**Assignment:** Write out exactly the lines below that run from the one containing "ATOM 32 O O" through the one containing "ATOM 38 C C", both included, with no other lines.

**Records for this task:**
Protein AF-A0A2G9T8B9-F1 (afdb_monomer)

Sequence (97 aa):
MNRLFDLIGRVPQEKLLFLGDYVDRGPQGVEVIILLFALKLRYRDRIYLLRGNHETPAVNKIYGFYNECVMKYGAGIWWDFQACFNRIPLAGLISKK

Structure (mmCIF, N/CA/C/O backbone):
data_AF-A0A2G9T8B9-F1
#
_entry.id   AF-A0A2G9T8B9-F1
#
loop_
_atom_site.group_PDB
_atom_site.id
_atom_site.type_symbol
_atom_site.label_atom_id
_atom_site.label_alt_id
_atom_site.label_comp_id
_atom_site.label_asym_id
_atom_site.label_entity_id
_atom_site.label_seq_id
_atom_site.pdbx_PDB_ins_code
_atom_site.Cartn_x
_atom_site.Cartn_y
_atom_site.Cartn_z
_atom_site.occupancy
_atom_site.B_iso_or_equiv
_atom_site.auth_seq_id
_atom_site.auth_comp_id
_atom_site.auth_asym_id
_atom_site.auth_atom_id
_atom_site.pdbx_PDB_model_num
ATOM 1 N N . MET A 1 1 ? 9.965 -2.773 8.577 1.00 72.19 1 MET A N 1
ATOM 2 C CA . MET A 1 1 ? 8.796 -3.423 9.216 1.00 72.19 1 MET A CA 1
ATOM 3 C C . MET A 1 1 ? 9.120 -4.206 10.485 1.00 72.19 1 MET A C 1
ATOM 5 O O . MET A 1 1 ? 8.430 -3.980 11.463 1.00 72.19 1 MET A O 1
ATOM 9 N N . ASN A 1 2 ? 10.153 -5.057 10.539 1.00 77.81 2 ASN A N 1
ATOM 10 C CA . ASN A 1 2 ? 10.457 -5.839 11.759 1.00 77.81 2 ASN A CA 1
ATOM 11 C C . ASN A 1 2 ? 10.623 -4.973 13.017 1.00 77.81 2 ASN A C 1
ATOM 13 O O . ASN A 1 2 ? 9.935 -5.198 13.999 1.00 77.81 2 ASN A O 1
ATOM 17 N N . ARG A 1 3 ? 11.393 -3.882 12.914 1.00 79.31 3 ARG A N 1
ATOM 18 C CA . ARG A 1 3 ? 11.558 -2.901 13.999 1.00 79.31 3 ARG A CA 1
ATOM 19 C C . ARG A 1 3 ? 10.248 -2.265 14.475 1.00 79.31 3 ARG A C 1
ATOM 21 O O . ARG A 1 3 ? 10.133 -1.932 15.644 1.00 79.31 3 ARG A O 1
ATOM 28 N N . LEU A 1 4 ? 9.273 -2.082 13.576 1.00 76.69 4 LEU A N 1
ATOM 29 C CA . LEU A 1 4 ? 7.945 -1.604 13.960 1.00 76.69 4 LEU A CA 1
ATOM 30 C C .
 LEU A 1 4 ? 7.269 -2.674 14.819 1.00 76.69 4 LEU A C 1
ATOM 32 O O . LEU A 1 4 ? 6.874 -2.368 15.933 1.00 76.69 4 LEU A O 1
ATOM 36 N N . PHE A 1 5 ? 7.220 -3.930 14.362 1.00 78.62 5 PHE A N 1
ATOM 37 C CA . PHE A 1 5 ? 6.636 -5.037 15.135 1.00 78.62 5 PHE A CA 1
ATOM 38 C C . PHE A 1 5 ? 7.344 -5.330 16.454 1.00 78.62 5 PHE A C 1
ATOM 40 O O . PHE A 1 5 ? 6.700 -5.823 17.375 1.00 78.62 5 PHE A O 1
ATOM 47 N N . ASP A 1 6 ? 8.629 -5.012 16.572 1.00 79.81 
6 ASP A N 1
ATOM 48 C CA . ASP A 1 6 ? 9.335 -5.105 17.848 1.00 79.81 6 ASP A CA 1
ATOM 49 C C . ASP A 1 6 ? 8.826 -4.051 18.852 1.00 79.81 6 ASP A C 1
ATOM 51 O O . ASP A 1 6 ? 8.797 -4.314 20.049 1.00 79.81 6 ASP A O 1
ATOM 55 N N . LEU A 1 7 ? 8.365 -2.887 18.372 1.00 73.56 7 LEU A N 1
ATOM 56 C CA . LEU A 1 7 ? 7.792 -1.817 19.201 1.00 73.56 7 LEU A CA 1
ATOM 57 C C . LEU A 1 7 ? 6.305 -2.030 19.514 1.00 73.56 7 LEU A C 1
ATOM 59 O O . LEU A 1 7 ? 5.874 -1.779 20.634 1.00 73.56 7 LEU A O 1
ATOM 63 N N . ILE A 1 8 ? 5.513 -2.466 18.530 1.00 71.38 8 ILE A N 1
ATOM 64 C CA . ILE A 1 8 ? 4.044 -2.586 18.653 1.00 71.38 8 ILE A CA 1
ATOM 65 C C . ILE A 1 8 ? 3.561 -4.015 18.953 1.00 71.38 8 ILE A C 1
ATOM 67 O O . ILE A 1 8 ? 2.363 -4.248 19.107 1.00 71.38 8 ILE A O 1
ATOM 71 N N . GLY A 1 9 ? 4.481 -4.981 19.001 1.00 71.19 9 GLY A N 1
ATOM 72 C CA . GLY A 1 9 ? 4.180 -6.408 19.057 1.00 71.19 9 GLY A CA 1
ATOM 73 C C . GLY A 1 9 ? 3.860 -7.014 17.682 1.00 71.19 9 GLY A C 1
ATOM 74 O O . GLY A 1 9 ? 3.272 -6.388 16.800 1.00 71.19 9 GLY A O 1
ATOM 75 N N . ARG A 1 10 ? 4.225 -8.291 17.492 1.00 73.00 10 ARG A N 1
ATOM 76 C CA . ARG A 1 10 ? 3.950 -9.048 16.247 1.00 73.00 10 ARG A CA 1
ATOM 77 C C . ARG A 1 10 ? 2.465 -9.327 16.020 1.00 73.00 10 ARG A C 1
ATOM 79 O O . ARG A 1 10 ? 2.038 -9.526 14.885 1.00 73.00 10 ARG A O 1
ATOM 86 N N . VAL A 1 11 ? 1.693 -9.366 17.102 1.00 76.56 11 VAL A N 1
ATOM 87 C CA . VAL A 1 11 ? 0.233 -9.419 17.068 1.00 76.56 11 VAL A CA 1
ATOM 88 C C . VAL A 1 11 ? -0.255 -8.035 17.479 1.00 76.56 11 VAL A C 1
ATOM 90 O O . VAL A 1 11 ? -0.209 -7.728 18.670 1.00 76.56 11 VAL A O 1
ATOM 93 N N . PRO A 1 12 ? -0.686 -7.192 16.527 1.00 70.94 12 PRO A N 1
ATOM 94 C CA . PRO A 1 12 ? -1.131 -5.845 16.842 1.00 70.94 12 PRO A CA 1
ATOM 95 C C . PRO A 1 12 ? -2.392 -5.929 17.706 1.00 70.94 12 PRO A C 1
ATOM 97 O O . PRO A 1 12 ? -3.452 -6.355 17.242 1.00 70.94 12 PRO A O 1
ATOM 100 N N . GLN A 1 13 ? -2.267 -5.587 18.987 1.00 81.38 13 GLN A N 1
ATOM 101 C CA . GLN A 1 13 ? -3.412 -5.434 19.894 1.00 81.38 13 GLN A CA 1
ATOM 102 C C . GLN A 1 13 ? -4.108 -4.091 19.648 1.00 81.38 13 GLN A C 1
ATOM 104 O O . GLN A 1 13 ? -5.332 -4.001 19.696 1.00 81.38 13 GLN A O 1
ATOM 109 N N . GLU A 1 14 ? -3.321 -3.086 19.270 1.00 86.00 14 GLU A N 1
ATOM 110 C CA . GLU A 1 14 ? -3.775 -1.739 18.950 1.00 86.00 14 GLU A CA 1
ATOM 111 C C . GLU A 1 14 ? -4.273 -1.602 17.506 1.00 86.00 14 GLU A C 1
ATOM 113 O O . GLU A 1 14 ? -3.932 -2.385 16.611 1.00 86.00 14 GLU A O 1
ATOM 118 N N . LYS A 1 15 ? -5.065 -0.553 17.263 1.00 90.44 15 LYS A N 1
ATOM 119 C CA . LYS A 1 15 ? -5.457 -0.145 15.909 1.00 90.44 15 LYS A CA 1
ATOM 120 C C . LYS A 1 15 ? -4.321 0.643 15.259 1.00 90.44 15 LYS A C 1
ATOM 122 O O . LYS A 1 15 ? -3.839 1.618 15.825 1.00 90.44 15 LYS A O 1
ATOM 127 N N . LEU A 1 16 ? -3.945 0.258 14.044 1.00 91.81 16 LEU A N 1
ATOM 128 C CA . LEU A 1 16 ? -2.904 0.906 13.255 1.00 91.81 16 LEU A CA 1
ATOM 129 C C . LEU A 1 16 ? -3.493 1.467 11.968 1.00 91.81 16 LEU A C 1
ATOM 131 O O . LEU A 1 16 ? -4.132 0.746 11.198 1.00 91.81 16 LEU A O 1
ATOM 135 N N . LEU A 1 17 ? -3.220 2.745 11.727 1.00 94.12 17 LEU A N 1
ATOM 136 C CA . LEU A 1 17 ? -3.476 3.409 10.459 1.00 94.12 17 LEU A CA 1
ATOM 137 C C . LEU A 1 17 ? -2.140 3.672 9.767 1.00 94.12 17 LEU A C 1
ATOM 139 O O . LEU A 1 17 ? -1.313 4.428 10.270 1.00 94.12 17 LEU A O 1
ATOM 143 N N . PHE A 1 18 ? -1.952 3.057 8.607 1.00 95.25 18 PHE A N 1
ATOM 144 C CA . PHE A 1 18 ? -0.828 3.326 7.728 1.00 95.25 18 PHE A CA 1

**Response area:**
ATOM 32 O O . LEU A 1 4 ? 6.874 -2.368 15.933 1.00 76.69 4 LEU A O 1
ATOM 36 N N . PHE A 1 5 ? 7.220 -3.930 14.362 1.00 78.62 5 PHE A N 1
ATOM 37 C CA . PHE A 1 5 ? 6.636 -5.037 15.135 1.00 78.62 5 PHE A CA 1
ATOM 38 C C . PHE A 1 5 ? 7.344 -5.330 16.454 1.00 78.62 5 PHE A C 1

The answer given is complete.